L’économie mondiale ne progresse que modérément. Dans la zone euro, le premier trimestre 2026 a été plus faible que prévu. Les indicateurs de confiance se sont récemment nettement détériorés dans l’ensemble des pays et des secteurs. La dynamique conjoncturelle dans la zone euro devrait rester faible dans un premier temps en raison de prix de l’énergie plus élevés, de conditions de financement plus restrictives et d’une incertitude toujours élevée. Aux États-Unis, la faiblesse économique provoquée par la paralysie budgétaire de la fin 2025 a pu être en partie compensée au premier trimestre. En tant qu’exportatrice nette, l’économie américaine n’est directement touchée que de manière limitée par le choc pétrolier. Alors que les investissements bénéficient de l’essor de l’intelligence artificielle, la consommation privée perd sensiblement de son dynamisme. Malgré un premier trimestre solide, porté par des chiffres vigoureux du commerce extérieur dans le sillage de l’essor de l’intelligence artificielle, la Chine devrait perdre de la dynamique de croissance au cours du reste de l’année en raison d’une demande mondiale plus faible.

La hausse de l’inflation reste modérée – la BNS maintient son taux directeur à zéro

L’inflation, mesurée par l’indice suisse des prix à la consommation (IPC), est passée de 0,1% en février à 0,6%. La prévision d’inflation pour 2026 est révisée à la hausse par rapport à la dernière prévision, de 0,3% à 0,6%. Les principaux facteurs sont la hausse du prix du pétrole et des coûts de voyage à la suite de la guerre en Iran. Compte tenu d’une demande globale plutôt faible, les effets de second tour devraient rester relativement modérés. En outre, la vigueur du franc devrait maintenir faible la pression sur les prix en provenance de l’étranger. La prévision d’inflation pour 2027 reste inchangée à 0,6%. L’Institut KOF ne prévoit aucune modification des taux d’intérêt par la BNS sur l’ensemble de la période de prévision; le taux directeur devrait donc rester à zéro.

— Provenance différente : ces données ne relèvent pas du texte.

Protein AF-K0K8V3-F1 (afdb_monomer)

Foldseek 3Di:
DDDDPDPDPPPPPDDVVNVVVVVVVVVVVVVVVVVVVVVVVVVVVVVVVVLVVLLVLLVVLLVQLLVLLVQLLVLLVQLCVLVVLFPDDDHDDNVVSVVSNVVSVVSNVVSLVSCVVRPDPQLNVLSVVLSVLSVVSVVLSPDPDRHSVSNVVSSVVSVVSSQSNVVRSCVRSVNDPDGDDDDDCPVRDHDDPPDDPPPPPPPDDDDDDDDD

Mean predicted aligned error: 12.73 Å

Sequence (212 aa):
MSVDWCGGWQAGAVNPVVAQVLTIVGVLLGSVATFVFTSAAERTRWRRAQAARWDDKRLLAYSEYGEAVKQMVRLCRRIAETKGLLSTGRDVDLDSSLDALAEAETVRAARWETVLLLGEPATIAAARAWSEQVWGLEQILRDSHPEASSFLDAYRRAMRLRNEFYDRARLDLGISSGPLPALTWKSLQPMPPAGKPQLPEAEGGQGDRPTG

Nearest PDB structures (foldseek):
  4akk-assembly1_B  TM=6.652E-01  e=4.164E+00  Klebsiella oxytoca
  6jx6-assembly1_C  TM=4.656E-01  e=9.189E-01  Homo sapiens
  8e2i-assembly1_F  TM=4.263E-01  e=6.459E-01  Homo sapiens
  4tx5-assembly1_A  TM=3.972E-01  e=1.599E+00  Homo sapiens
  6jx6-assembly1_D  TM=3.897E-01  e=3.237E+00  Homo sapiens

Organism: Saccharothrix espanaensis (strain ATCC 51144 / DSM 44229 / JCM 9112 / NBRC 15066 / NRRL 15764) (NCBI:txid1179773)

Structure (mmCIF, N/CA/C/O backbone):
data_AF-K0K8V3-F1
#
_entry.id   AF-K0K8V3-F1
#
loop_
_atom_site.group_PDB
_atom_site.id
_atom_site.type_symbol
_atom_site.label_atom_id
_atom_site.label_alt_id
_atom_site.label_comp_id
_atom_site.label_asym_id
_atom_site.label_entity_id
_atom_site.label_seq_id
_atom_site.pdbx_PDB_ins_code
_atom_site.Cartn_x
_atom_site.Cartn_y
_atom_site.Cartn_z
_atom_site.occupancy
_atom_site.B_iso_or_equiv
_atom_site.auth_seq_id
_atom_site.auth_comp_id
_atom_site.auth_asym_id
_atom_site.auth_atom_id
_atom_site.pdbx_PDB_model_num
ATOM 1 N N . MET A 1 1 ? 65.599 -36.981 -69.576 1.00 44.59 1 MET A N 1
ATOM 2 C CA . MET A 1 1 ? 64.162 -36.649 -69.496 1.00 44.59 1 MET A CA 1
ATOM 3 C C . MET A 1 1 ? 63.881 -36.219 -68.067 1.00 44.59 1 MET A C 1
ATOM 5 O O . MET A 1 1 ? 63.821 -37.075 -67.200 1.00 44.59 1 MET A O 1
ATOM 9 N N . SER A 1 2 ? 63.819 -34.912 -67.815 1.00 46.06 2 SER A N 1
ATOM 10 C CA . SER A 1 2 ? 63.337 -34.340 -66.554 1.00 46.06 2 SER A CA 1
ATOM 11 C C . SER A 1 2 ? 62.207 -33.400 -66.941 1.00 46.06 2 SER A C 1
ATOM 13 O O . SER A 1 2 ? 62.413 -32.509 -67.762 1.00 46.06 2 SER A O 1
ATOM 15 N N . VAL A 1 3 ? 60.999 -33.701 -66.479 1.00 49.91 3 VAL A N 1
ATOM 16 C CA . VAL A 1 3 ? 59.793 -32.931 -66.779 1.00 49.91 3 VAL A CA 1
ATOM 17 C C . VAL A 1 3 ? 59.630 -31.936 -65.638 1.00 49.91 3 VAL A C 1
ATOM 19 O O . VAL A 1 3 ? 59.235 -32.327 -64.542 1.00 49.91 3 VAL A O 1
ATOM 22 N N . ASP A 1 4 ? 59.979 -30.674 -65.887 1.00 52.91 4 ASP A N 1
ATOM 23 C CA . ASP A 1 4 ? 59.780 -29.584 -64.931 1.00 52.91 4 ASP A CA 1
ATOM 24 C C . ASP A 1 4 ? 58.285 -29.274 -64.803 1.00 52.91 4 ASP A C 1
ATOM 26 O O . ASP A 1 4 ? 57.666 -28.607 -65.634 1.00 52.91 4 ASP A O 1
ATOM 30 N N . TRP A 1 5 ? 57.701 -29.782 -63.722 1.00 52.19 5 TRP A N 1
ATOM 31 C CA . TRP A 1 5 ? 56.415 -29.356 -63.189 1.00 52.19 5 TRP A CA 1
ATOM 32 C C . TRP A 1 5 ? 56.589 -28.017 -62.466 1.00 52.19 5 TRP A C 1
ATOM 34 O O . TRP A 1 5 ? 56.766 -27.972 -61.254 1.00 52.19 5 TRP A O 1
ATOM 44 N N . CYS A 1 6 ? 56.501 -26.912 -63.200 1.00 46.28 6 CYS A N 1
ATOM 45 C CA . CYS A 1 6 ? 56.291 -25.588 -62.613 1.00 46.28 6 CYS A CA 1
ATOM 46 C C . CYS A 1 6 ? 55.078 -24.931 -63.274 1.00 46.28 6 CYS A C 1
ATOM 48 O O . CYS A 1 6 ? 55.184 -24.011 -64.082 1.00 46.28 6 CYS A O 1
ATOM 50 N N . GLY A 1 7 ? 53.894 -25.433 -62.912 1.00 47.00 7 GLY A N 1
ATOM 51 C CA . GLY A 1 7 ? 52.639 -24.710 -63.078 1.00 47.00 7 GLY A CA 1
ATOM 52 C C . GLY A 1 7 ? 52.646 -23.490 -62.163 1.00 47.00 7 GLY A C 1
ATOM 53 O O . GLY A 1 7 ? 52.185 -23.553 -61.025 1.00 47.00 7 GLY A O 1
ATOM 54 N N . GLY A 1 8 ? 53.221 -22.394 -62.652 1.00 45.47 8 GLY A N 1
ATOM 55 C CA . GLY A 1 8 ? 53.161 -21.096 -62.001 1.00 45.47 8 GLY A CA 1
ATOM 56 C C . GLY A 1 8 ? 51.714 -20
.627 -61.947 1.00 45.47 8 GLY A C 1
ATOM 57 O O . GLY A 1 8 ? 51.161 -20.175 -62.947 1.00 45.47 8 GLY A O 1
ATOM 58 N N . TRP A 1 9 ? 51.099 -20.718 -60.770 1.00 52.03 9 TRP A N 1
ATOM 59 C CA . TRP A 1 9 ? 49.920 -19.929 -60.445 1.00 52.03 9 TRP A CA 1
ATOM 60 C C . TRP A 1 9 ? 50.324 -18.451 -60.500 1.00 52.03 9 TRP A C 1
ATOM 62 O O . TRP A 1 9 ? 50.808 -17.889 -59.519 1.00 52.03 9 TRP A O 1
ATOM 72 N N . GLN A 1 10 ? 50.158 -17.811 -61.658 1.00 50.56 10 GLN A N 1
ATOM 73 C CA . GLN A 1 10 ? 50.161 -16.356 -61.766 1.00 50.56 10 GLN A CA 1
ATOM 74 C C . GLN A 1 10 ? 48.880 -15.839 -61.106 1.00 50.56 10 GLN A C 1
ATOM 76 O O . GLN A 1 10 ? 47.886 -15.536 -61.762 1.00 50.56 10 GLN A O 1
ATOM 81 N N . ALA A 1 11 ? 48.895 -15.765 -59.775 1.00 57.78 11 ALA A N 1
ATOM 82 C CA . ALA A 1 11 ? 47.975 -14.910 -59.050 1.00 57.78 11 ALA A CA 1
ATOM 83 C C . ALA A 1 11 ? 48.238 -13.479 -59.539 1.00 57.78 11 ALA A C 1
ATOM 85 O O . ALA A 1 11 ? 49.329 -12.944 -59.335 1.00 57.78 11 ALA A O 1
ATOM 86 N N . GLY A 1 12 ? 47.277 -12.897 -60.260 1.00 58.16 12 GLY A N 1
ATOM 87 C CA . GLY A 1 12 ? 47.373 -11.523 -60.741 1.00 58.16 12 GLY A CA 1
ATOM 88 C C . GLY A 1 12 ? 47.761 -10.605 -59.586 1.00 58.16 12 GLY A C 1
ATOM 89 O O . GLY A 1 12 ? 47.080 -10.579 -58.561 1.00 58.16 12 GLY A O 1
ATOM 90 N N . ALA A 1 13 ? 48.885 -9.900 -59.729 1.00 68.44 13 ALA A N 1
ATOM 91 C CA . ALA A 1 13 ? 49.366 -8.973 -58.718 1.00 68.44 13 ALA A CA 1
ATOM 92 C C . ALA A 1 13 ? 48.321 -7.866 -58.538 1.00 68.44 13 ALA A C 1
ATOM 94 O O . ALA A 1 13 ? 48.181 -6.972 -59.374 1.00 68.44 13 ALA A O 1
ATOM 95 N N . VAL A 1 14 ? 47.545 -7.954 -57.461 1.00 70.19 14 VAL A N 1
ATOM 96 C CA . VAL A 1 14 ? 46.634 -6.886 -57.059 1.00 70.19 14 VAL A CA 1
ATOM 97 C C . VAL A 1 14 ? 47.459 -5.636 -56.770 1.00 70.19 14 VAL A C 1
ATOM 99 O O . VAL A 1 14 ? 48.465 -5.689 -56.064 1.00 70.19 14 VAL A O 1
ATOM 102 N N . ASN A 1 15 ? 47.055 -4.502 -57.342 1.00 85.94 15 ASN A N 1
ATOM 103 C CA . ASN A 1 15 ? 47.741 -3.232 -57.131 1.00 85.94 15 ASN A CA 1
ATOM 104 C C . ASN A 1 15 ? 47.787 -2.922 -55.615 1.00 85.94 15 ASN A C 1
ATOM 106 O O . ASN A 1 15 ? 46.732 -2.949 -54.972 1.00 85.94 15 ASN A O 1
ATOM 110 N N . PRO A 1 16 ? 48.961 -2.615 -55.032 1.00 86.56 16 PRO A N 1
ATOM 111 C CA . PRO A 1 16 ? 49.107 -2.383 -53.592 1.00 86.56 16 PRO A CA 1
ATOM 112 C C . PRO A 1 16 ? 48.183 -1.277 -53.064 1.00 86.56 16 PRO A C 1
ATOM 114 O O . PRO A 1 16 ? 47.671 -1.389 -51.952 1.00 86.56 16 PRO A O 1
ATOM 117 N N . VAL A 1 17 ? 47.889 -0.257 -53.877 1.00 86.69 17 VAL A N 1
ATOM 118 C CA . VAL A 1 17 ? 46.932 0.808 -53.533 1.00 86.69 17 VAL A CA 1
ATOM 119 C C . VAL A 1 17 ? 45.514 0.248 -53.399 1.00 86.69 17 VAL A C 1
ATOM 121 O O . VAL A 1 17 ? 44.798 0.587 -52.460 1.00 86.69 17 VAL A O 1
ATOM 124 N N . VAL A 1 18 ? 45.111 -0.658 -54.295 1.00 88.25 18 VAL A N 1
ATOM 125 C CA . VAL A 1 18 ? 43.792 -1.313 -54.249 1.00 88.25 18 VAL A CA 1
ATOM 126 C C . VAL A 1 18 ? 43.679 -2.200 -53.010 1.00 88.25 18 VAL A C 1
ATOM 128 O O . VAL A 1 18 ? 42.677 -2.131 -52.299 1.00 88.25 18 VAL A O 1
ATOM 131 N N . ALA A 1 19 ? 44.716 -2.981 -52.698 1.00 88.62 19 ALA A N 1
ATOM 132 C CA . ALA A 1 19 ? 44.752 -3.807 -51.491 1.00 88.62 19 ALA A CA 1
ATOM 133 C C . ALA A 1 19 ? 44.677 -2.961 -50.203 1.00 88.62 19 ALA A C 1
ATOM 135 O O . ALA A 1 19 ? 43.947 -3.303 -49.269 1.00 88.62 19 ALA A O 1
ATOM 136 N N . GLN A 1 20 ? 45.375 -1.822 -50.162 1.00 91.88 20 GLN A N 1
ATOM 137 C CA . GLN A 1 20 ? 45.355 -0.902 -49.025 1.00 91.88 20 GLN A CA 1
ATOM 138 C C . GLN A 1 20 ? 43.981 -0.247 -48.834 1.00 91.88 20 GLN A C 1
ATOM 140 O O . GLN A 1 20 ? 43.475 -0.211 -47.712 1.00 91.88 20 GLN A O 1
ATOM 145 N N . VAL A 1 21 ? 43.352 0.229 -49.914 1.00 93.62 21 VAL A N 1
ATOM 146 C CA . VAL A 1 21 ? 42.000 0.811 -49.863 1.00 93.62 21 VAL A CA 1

Pas d’amélioration à court terme sur le marché du travail

Le marché suisse du travail a largement stagné en 2025. Le premier trimestre 2026 indique certes une dynamique légèrement meilleure, mais les indicateurs avancés ne montrent jusqu’à présent aucune amélioration notable. L’emploi en équivalents plein temps devrait progresser de 0,5% en 2026 et de 0,7% en 2027. Le taux de chômage devrait atteindre 5,1% en 2026 selon la définition de l’Organisation internationale du travail (OIT) et 3,1% selon celle du Secrétariat d’État à l’économie (SECO), avant de rester dans un premier temps à un niveau élevé en 2027. Les salaires réels devraient continuer d’augmenter au cours de la période de prévision grâce à une croissance nominale des salaires toujours positive, mais leur progression sera plus faible que les années précédentes en raison d’une inflation plus élevée.

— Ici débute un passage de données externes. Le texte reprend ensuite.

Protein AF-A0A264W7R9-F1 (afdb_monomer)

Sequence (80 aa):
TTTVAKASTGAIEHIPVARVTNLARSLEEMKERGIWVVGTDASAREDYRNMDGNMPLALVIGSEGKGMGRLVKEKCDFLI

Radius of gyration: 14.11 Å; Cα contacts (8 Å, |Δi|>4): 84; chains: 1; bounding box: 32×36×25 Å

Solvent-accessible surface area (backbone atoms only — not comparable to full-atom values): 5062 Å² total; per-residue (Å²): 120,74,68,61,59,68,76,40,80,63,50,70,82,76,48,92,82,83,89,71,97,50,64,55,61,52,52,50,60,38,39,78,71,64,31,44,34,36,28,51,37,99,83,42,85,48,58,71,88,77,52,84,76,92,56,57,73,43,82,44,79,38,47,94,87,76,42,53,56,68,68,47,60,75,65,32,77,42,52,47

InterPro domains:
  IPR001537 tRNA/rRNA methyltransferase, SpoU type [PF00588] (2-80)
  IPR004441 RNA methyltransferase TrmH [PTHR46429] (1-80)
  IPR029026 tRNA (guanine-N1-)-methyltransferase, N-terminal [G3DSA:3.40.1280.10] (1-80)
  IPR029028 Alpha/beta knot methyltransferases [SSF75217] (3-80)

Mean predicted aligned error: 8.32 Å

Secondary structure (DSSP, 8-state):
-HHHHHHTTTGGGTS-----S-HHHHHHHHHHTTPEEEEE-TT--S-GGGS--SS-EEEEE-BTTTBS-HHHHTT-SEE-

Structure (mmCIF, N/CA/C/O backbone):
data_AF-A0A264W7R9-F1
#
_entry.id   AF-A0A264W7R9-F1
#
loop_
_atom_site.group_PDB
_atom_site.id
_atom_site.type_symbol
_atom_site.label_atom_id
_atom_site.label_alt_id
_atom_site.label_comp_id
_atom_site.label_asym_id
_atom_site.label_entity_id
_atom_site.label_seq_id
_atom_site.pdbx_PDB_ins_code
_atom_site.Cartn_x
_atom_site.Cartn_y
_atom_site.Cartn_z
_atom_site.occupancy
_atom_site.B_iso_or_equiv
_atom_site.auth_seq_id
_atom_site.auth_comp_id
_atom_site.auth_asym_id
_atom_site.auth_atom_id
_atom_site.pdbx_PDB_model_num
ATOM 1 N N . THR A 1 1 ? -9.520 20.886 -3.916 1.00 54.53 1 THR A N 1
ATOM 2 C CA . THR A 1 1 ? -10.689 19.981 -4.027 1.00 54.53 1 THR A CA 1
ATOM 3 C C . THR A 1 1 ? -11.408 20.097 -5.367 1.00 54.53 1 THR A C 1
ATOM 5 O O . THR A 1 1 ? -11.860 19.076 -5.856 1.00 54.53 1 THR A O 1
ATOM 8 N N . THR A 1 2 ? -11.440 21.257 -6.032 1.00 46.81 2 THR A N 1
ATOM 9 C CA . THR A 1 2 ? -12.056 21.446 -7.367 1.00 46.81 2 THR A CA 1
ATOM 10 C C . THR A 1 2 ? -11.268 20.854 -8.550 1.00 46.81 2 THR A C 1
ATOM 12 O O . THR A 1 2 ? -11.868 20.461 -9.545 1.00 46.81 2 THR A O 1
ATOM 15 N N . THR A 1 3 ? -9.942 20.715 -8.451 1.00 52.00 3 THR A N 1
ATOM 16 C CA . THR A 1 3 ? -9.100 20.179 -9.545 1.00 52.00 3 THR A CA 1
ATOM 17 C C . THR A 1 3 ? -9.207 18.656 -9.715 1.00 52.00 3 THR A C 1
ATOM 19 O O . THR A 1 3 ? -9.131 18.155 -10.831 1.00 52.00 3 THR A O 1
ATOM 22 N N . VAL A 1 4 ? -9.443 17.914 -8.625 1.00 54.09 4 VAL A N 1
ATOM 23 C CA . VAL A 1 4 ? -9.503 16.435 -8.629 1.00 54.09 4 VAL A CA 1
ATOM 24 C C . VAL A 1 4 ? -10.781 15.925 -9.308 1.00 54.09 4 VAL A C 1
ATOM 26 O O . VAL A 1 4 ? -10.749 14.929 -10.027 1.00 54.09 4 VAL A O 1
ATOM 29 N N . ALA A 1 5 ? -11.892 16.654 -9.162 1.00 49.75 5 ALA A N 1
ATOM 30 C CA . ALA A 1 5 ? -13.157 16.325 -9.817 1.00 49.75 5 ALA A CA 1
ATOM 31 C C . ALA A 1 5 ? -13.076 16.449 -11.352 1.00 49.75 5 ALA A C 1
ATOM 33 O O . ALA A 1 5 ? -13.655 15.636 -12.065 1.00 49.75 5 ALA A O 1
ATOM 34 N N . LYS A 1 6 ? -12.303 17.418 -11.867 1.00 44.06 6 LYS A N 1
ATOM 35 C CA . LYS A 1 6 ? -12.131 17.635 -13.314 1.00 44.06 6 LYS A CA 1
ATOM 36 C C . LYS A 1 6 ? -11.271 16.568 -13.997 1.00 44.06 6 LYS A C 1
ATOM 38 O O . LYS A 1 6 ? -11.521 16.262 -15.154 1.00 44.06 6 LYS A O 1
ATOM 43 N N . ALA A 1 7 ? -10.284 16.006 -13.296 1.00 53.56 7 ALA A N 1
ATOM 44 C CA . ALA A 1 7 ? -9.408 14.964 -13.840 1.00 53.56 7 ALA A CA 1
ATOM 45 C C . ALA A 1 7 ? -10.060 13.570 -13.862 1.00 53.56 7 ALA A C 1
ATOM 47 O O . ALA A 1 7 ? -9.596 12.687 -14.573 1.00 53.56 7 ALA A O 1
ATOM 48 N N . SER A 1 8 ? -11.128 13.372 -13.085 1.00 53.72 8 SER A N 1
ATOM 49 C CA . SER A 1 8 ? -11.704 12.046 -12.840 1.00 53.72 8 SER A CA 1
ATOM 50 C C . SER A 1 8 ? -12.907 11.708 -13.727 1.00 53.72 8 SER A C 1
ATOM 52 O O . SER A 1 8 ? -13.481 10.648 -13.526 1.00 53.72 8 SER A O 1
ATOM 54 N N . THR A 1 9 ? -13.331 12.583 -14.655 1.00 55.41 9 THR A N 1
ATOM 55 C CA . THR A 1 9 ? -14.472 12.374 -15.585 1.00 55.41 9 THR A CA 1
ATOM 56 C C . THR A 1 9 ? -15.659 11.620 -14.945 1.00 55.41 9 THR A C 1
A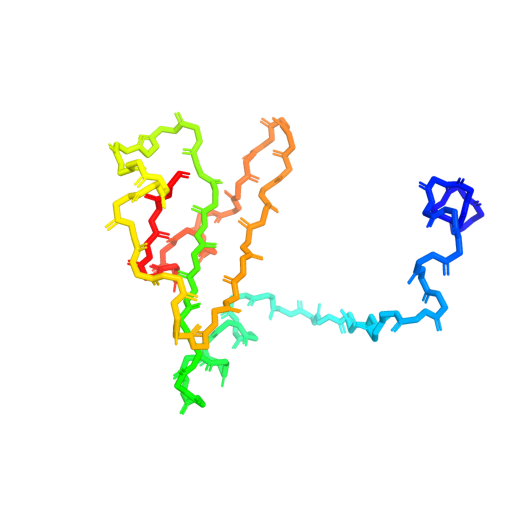TOM 58 O O . THR A 1 9 ? -16.142 10.630 -15.479 1.00 55.41 9 THR A O 1
ATOM 61 N N . GLY A 1 10 ? -16.091 12.021 -13.742 1.00 54.59 10 GLY A N 1
ATOM 62 C CA . GLY A 1 10 ? -17.219 11.391 -13.030 1.00 54.59 10 GLY A CA 1
ATOM 63 C C . GLY A 1 10 ? -16.938 10.063 -12.298 1.00 54.59 10 GLY A C 1
ATOM 64 O O . GLY A 1 10 ? -17.780 9.618 -11.527 1.00 54.59 10 GLY A O 1
ATOM 65 N N . ALA A 1 11 ? -15.755 9.451 -12.422 1.00 58.53 11 ALA A N 1
ATOM 66 C CA . ALA A 1 11 ? -15.416 8.188 -11.744 1.00 58.53 11 ALA A CA 1
ATOM 67 C C . ALA A 1 11 ? -15.447 8.283 -10.206 1.00 58.53 11 ALA A C 1
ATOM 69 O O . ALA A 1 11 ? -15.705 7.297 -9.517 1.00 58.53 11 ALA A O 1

Les risques baissiers prédominent

La prévision de base suppose une résolution relativement rapide du conflit en Iran. La poursuite du conflit, voire une nouvelle escalade, constituent des risques baissiers. À cela s’ajoutent des risques commerciaux et géopolitiques accrus, notamment d’éventuels droits de douane américains supplémentaires à l’encontre de la Suisse ainsi que de possibles effets de déplacement des investissements d’entreprises suisses vers les États-Unis. Des risques haussiers découlent des impulsions budgétaires liées aux programmes européens d’armement et aux paquets d’infrastructures, ainsi que de gains de productivité plus élevés grâce à l’utilisation de l’intelligence artificielle. Une désescalade plus rapide de la guerre en Iran par rapport au scénario de base constituerait également un risque haussier, car les prix de l’énergie et l’incertitude pourraient reculer plus tôt et plus rapidement.